[Extracted data entries]
**********
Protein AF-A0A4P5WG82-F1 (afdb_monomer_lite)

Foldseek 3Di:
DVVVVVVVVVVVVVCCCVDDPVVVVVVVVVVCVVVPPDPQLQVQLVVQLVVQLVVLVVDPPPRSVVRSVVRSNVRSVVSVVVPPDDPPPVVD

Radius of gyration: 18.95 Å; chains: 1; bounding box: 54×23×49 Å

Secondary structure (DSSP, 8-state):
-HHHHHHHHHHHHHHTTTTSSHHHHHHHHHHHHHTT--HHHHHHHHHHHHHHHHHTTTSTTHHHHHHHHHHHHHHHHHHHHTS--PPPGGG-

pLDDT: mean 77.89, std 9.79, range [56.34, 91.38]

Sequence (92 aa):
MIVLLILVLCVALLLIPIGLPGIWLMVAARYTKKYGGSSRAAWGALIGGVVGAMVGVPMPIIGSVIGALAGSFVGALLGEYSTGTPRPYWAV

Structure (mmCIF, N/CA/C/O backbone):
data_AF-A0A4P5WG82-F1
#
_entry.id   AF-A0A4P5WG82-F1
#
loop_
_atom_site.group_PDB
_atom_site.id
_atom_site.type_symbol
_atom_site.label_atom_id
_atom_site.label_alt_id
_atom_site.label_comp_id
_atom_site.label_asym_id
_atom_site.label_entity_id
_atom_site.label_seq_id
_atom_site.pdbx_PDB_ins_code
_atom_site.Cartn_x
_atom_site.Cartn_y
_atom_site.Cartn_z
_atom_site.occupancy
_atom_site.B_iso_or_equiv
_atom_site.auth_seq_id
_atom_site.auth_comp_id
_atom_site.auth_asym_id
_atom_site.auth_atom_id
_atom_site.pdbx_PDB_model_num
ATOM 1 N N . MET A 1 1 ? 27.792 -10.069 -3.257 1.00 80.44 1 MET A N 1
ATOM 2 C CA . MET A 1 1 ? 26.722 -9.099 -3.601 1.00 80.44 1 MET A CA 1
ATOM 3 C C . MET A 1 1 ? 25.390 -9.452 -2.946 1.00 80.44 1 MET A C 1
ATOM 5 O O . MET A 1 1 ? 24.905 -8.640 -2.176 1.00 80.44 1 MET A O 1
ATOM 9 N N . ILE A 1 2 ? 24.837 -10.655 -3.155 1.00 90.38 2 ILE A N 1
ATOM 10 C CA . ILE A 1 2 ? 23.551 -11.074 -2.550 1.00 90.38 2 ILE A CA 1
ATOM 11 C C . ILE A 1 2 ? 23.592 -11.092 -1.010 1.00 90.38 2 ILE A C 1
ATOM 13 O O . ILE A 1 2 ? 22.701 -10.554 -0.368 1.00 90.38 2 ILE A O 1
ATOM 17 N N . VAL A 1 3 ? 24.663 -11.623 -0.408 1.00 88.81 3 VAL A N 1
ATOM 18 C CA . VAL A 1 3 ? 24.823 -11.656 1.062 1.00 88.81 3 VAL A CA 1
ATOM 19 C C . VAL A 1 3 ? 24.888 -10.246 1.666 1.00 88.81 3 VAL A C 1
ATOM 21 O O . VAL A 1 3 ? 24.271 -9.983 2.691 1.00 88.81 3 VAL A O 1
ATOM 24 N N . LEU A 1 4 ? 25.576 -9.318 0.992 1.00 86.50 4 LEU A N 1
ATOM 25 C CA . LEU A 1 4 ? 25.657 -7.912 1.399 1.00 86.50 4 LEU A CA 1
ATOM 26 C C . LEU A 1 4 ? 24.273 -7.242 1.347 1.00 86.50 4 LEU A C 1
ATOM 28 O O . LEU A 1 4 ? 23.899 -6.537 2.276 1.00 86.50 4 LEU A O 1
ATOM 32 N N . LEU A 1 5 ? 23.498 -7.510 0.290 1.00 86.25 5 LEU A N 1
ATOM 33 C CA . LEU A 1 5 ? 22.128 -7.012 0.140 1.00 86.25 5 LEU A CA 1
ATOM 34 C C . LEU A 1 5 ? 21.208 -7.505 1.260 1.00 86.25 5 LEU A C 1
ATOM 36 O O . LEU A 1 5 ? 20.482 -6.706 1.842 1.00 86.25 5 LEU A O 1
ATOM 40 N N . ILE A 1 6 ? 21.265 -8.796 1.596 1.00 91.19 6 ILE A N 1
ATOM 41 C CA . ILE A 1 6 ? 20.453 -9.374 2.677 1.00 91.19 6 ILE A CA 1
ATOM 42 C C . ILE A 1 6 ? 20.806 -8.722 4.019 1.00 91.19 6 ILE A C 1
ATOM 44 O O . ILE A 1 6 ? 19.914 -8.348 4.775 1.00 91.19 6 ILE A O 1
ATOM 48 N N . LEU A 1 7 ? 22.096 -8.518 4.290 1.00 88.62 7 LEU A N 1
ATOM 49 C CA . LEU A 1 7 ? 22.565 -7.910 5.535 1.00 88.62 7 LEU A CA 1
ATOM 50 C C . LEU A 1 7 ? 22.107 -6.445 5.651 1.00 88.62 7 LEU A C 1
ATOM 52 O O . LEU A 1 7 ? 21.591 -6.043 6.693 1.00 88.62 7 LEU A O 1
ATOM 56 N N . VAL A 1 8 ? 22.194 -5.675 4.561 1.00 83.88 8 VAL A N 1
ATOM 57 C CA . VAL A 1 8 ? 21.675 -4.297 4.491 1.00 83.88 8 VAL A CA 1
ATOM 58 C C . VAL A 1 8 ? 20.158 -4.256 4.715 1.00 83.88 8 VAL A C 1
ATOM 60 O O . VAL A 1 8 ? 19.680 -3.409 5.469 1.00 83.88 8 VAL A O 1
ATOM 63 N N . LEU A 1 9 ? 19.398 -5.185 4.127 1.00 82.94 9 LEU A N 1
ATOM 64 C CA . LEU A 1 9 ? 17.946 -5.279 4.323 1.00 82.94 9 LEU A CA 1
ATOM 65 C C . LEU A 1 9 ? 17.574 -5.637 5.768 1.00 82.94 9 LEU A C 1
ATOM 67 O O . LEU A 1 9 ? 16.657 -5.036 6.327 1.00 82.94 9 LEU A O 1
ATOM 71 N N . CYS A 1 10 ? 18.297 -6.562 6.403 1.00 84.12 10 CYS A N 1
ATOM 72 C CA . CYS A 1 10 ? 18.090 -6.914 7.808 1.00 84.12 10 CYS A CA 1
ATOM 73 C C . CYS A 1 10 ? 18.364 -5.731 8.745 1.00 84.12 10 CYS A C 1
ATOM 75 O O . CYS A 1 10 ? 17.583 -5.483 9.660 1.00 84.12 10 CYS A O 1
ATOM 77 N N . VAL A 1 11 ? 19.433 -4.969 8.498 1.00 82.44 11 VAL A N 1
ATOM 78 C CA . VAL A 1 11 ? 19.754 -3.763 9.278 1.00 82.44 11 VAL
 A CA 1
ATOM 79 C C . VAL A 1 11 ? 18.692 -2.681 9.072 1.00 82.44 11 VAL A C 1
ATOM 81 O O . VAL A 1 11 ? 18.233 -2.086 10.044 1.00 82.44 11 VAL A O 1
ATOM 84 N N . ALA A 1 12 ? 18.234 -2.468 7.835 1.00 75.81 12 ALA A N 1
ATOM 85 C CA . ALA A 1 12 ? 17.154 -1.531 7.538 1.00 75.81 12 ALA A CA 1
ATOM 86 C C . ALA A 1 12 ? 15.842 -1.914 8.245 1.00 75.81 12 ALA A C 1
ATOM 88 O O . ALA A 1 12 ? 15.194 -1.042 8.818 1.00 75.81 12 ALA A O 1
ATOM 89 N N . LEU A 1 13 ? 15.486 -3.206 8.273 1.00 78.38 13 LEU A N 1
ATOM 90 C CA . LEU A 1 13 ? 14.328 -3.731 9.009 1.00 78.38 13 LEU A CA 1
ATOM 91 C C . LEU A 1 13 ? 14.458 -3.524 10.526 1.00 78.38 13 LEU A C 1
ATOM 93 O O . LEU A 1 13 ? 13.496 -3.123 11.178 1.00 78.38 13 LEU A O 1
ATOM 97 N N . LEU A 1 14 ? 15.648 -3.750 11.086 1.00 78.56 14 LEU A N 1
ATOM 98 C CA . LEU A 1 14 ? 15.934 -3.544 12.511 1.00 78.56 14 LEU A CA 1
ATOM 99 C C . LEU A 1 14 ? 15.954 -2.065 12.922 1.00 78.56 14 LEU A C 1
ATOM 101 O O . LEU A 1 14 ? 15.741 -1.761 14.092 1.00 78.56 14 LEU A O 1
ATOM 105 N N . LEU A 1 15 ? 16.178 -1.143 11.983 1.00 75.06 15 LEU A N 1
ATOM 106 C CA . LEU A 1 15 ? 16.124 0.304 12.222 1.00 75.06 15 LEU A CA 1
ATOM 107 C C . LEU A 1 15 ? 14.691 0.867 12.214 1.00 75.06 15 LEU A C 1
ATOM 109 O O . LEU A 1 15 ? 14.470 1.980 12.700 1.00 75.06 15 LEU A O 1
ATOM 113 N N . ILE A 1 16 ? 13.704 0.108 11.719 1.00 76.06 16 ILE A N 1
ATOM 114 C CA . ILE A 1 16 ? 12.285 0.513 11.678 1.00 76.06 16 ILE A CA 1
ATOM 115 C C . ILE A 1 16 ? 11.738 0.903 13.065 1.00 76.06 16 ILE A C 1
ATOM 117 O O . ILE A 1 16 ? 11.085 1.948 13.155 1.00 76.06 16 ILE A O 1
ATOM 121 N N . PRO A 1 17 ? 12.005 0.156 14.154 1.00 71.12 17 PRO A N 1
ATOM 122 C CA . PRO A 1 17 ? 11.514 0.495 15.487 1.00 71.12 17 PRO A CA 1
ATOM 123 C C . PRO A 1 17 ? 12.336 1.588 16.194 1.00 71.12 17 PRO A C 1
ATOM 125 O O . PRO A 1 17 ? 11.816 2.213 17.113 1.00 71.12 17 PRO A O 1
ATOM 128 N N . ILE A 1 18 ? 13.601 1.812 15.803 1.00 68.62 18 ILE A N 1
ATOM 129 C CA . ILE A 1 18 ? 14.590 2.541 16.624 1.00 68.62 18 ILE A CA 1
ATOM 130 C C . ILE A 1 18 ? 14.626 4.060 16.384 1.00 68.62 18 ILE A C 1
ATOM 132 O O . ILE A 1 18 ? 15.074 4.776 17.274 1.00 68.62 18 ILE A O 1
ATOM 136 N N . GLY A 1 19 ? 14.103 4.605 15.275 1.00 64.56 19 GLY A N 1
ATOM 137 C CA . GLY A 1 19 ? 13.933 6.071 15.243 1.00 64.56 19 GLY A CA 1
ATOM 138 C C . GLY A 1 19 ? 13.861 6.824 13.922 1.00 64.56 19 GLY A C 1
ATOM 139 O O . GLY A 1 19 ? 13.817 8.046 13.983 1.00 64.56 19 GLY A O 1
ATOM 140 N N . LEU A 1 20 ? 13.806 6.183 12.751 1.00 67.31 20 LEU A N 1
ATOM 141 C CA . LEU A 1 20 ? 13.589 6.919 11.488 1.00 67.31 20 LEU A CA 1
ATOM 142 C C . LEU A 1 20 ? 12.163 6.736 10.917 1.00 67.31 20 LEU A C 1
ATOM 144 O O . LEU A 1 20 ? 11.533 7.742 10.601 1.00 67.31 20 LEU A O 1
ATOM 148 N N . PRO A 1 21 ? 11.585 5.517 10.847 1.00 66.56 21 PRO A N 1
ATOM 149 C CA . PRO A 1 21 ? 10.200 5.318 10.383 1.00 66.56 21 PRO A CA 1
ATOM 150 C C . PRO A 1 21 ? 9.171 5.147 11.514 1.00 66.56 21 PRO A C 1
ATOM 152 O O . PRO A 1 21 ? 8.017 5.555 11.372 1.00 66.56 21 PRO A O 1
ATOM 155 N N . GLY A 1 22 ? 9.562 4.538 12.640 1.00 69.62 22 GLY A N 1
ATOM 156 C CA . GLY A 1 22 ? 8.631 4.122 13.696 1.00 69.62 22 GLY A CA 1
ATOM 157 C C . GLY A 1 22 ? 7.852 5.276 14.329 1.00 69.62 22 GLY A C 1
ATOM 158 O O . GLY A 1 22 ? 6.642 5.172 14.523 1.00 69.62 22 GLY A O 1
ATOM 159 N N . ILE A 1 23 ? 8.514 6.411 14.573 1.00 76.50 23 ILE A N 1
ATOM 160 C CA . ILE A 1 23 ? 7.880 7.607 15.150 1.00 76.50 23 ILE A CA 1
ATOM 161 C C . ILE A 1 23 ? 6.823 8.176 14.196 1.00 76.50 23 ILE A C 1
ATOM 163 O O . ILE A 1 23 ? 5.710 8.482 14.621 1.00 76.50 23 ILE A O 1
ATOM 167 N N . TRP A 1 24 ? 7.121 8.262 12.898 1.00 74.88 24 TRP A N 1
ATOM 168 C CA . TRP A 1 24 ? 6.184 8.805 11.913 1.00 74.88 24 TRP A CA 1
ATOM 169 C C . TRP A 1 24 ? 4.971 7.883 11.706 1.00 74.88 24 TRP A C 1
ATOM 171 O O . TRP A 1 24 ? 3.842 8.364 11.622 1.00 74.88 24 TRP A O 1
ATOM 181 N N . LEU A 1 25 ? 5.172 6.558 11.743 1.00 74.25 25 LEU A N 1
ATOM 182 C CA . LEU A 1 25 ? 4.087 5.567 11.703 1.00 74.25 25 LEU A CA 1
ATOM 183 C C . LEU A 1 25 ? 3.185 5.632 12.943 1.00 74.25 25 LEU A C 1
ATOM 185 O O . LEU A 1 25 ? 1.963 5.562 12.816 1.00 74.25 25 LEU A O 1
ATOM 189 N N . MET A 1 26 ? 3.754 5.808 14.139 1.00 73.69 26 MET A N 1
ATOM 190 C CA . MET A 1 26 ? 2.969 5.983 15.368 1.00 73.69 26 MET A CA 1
**********
- What the exercise asks -
Exactly the lines from the one containing "ATOM 140 N N" through the final line above, and only those, should be given again.

- Result of the exercise -
ATOM 140 N N . LEU A 1 20 ? 13.806 6.183 12.751 1.00 67.31 20 LEU A N 1
ATOM 141 C CA . LEU A 1 20 ? 13.589 6.919 11.488 1.00 67.31 20 LEU A CA 1
ATOM 142 C C . LEU A 1 20 ? 12.163 6.736 10.917 1.00 67.31 20 LEU A C 1
ATOM 144 O O . LEU A 1 20 ? 11.533 7.742 10.601 1.00 67.31 20 LEU A O 1
ATOM 148 N N . PRO A 1 21 ? 11.585 5.517 10.847 1.00 66.56 21 PRO A N 1
ATOM 149 C CA . PRO A 1 21 ? 10.200 5.318 10.383 1.00 66.56 21 PRO A CA 1
ATOM 150 C C . PRO A 1 21 ? 9.171 5.147 11.514 1.00 66.56 21 PRO A C 1
ATOM 152 O O . PRO A 1 21 ? 8.017 5.555 11.372 1.00 66.56 21 PRO A O 1
ATOM 155 N N . GLY A 1 22 ? 9.562 4.538 12.640 1.00 69.62 22 GLY A N 1
ATOM 156 C CA . GLY A 1 22 ? 8.631 4.122 13.696 1.00 69.62 22 GLY A CA 1
ATOM 157 C C . GLY A 1 22 ? 7.852 5.276 14.329 1.00 69.62 22 GLY A C 1
ATOM 158 O O . GLY A 1 22 ? 6.642 5.172 14.523 1.00 69.62 22 GLY A O 1
ATOM 159 N N . ILE A 1 23 ? 8.514 6.411 14.573 1.00 76.50 23 ILE A N 1
ATOM 160 C CA . ILE A 1 23 ? 7.880 7.607 15.150 1.00 76.50 23 ILE A CA 1
ATOM 161 C C . ILE A 1 23 ? 6.823 8.176 14.196 1.00 76.50 23 ILE A C 1
ATOM 163 O O . ILE A 1 23 ? 5.710 8.482 14.621 1.00 76.50 23 ILE A O 1
ATOM 167 N N . TRP A 1 24 ? 7.121 8.262 12.898 1.00 74.88 24 TRP A N 1
ATOM 168 C CA . TRP A 1 24 ? 6.184 8.805 11.913 1.00 74.88 24 TRP A CA 1
ATOM 169 C C . TRP A 1 24 ? 4.971 7.883 11.706 1.00 74.88 24 TRP A C 1
ATOM 171 O O . TRP A 1 24 ? 3.842 8.364 11.622 1.00 74.88 24 TRP A O 1
ATOM 181 N N . LEU A 1 25 ? 5.172 6.558 11.743 1.00 74.25 25 LEU A N 1
ATOM 182 C CA . LEU A 1 25 ? 4.087 5.567 11.703 1.00 74.25 25 LEU A CA 1
ATOM 183 C C . LEU A 1 25 ? 3.185 5.632 12.943 1.00 74.25 25 LEU A C 1
ATOM 185 O O . LEU A 1 25 ? 1.963 5.562 12.816 1.00 74.25 25 LEU A O 1
ATOM 189 N N . MET A 1 26 ? 3.754 5.808 14.139 1.00 73.69 26 MET A N 1
ATOM 190 C CA . MET A 1 26 ? 2.969 5.983 15.368 1.00 73.69 26 MET A CA 1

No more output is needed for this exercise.